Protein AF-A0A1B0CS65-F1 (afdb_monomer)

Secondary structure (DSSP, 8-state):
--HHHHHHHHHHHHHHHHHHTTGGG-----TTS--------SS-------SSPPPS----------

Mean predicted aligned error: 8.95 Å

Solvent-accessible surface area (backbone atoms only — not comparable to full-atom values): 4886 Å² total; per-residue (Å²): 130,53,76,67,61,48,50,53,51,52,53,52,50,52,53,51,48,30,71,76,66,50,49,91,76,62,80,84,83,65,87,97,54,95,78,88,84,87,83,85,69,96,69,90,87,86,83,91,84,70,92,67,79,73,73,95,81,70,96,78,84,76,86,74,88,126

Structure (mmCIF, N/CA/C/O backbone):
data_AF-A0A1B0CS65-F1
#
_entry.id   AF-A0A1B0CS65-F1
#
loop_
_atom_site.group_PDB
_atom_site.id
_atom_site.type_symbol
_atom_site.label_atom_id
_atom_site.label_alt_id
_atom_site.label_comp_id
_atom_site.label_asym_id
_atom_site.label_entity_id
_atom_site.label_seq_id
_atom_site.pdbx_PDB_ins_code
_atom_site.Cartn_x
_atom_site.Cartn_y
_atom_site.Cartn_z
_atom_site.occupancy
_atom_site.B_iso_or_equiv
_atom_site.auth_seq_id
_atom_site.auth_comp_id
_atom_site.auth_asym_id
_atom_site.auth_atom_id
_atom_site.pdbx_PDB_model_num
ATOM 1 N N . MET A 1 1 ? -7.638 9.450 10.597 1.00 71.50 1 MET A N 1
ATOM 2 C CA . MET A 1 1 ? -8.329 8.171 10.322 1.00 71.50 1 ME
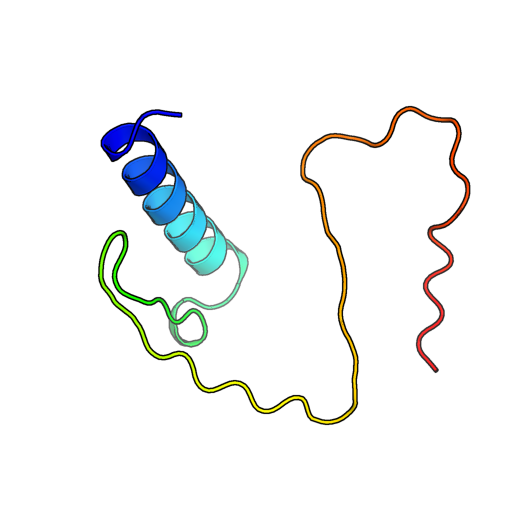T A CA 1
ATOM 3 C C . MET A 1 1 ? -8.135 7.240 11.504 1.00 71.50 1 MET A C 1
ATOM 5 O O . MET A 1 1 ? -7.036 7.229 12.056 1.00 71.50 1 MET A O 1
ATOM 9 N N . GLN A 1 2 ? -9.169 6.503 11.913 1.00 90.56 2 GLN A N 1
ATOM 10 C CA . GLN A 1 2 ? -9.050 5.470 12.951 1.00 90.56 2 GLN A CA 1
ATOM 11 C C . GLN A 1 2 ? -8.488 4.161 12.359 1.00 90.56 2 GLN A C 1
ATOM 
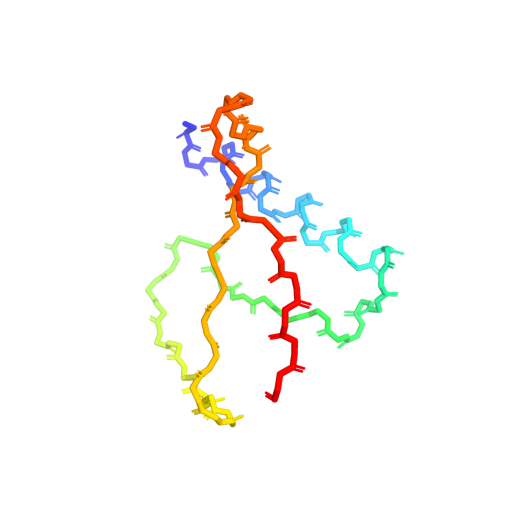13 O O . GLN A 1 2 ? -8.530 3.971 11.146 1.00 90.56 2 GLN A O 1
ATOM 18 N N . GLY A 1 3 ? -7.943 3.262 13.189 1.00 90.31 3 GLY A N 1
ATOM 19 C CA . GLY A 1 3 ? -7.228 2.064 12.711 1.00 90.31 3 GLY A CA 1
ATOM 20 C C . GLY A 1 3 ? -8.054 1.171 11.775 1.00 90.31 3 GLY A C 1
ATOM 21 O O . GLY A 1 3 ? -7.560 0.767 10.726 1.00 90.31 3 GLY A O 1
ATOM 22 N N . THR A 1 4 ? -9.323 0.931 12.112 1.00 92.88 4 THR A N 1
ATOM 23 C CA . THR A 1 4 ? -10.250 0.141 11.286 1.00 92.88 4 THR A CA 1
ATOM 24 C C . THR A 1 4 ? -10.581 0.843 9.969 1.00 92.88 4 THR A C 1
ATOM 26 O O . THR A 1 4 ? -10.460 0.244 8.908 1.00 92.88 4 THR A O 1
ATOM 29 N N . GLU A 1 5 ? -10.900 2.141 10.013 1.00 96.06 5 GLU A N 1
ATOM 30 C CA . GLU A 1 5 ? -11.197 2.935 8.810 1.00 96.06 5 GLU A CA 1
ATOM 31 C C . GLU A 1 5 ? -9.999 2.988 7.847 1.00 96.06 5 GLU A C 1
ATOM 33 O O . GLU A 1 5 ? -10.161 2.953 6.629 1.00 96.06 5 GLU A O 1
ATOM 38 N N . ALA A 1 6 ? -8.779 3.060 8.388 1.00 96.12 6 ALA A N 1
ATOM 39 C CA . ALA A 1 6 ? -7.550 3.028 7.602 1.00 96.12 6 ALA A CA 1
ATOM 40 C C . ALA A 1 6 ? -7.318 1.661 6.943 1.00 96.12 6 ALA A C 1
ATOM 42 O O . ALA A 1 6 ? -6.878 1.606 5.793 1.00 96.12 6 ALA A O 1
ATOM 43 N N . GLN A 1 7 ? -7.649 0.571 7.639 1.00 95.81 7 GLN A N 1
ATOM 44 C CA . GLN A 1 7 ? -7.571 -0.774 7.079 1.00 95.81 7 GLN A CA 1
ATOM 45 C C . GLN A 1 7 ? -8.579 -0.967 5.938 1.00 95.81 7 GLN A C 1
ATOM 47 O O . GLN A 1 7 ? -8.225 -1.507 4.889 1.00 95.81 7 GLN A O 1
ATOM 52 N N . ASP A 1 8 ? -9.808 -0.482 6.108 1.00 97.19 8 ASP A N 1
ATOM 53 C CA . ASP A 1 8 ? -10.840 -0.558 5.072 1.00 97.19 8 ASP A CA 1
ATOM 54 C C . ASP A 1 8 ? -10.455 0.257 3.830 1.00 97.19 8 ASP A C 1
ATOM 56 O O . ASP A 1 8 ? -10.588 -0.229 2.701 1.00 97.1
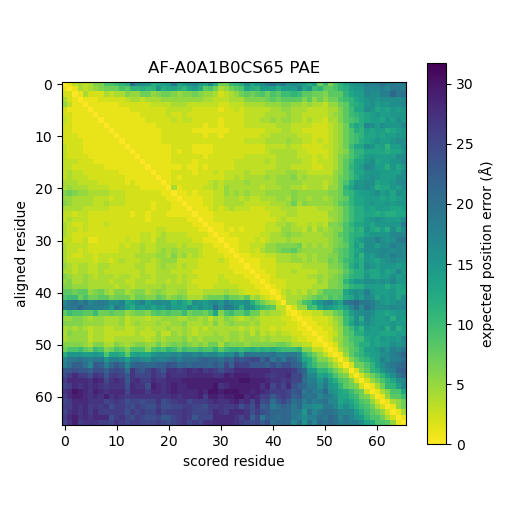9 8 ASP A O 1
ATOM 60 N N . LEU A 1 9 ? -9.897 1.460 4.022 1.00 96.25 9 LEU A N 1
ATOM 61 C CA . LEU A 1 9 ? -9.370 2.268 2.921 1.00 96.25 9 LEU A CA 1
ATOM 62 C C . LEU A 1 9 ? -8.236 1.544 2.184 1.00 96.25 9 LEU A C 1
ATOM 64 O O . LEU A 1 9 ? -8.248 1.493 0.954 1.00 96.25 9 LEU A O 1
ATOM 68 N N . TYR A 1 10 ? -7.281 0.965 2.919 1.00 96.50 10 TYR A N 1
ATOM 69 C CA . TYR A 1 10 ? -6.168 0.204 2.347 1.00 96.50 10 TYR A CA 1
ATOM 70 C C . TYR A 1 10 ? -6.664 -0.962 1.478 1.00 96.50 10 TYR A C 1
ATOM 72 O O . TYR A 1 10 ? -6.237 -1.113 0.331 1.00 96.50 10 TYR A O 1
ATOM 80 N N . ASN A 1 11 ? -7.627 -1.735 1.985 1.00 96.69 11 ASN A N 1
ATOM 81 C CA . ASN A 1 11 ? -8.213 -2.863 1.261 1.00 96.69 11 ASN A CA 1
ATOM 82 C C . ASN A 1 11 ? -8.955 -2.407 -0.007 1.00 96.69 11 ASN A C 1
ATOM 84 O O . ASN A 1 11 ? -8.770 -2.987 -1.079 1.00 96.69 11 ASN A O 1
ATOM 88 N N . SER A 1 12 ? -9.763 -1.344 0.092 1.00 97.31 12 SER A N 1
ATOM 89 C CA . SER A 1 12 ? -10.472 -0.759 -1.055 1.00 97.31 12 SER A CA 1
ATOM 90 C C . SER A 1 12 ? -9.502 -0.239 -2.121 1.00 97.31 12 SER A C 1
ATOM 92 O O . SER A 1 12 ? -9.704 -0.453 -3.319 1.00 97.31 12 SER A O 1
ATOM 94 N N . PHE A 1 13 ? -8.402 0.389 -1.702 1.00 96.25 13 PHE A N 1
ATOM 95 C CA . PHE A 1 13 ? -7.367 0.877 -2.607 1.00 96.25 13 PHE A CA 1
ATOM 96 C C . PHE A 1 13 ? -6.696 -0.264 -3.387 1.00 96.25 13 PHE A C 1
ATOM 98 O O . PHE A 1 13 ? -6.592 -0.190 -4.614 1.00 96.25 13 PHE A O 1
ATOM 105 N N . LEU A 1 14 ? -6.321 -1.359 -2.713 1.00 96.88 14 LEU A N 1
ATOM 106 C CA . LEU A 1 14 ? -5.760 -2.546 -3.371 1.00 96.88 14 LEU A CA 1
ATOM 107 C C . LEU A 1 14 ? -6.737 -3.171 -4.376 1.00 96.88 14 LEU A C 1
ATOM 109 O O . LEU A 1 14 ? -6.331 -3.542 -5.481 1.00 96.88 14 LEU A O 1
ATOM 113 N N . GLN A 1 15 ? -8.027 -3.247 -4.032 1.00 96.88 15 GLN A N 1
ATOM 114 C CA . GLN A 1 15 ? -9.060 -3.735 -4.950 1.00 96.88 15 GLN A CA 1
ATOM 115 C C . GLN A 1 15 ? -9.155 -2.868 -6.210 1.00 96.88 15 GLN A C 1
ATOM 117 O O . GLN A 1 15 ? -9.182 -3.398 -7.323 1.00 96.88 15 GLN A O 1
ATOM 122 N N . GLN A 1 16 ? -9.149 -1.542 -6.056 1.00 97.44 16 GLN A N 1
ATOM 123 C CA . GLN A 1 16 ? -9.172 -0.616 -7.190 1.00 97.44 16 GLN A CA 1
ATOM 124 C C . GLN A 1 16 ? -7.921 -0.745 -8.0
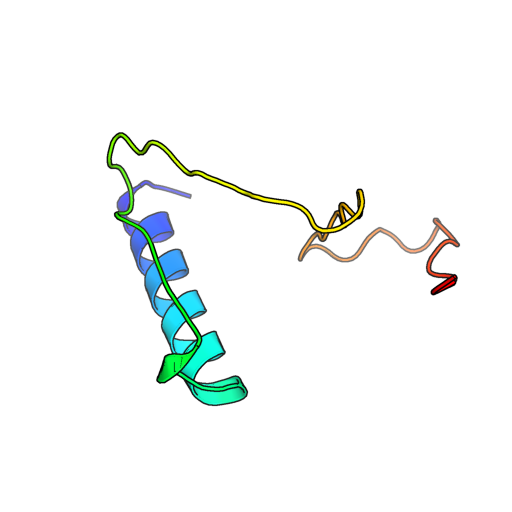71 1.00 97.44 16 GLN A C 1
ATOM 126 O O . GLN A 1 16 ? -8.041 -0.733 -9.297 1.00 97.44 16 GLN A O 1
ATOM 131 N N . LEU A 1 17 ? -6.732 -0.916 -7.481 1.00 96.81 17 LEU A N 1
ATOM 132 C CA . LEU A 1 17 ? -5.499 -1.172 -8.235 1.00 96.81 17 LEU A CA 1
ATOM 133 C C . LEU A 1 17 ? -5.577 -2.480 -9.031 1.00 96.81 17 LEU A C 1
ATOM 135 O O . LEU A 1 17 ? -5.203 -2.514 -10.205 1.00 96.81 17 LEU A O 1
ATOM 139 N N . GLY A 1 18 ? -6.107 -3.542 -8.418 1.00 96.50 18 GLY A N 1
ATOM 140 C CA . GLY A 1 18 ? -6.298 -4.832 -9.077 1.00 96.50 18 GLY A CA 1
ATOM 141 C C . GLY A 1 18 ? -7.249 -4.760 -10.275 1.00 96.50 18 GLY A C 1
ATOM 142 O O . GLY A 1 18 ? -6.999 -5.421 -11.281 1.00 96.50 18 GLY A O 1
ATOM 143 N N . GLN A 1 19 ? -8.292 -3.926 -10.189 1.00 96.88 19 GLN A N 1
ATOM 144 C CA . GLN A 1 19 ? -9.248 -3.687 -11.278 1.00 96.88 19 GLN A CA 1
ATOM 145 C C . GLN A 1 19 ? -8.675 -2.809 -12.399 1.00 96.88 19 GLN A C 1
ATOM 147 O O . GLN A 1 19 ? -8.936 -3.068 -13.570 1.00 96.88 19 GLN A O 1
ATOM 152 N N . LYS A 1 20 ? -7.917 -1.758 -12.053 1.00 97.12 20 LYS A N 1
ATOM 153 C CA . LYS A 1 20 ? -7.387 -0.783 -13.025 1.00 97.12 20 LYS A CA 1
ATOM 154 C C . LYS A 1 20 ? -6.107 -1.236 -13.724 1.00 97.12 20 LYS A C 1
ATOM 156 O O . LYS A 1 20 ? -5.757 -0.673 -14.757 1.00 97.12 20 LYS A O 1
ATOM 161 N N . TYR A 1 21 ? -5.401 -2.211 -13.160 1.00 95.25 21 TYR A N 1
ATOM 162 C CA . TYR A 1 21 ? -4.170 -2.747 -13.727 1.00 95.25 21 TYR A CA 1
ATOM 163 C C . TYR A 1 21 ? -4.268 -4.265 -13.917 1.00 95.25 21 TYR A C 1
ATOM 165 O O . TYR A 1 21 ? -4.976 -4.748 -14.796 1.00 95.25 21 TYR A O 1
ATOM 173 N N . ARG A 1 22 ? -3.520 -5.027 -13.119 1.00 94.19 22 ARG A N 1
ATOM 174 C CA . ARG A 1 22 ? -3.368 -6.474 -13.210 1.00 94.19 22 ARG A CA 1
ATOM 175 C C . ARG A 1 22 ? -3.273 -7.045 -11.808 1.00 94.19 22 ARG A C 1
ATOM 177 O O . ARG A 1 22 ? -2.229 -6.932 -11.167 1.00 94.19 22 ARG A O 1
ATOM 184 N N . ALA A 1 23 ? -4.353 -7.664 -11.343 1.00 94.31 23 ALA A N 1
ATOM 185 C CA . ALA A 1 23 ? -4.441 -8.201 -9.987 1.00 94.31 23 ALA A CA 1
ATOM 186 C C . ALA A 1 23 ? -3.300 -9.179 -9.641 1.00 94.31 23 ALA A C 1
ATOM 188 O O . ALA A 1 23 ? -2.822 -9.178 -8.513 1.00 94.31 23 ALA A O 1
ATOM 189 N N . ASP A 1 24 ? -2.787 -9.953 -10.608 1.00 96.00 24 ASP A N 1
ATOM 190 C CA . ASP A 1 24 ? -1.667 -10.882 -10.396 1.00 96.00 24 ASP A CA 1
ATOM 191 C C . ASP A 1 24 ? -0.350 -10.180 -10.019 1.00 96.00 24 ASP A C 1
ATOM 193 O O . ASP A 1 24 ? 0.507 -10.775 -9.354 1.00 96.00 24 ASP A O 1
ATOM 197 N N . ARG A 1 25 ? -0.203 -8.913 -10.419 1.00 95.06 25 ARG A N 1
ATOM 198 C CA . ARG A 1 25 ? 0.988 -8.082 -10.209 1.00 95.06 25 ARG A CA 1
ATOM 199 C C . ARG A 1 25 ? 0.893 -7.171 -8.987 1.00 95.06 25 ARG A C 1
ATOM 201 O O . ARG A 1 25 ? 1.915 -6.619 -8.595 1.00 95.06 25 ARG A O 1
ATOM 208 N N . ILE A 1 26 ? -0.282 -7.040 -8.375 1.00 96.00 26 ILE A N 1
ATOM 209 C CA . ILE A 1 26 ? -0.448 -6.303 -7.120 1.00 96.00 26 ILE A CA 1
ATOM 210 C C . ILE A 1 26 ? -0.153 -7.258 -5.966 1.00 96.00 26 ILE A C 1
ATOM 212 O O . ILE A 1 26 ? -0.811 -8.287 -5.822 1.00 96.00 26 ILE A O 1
........
What you need to do: An exact copy of the lines above between the line holding "ATOM 40 C C" and the line holding "ATOM 44 C CA", inclusive, is the whole answer.

Your solution:
ATOM 40 C C . ALA A 1 6 ? -7.318 1.661 6.943 1.00 96.12 6 ALA A C 1
ATOM 42 O O . ALA A 1 6 ? -6.878 1.606 5.793 1.00 96.12 6 ALA A O 1
ATOM 43 N N . GLN A 1 7 ? -7.649 0.571 7.639 1.00 95.81 7 GLN A N 1
ATOM 44 C CA . GLN A 1 7 ? -7.571 -0.774 7.079 1.00 95.81 7 GLN A CA 1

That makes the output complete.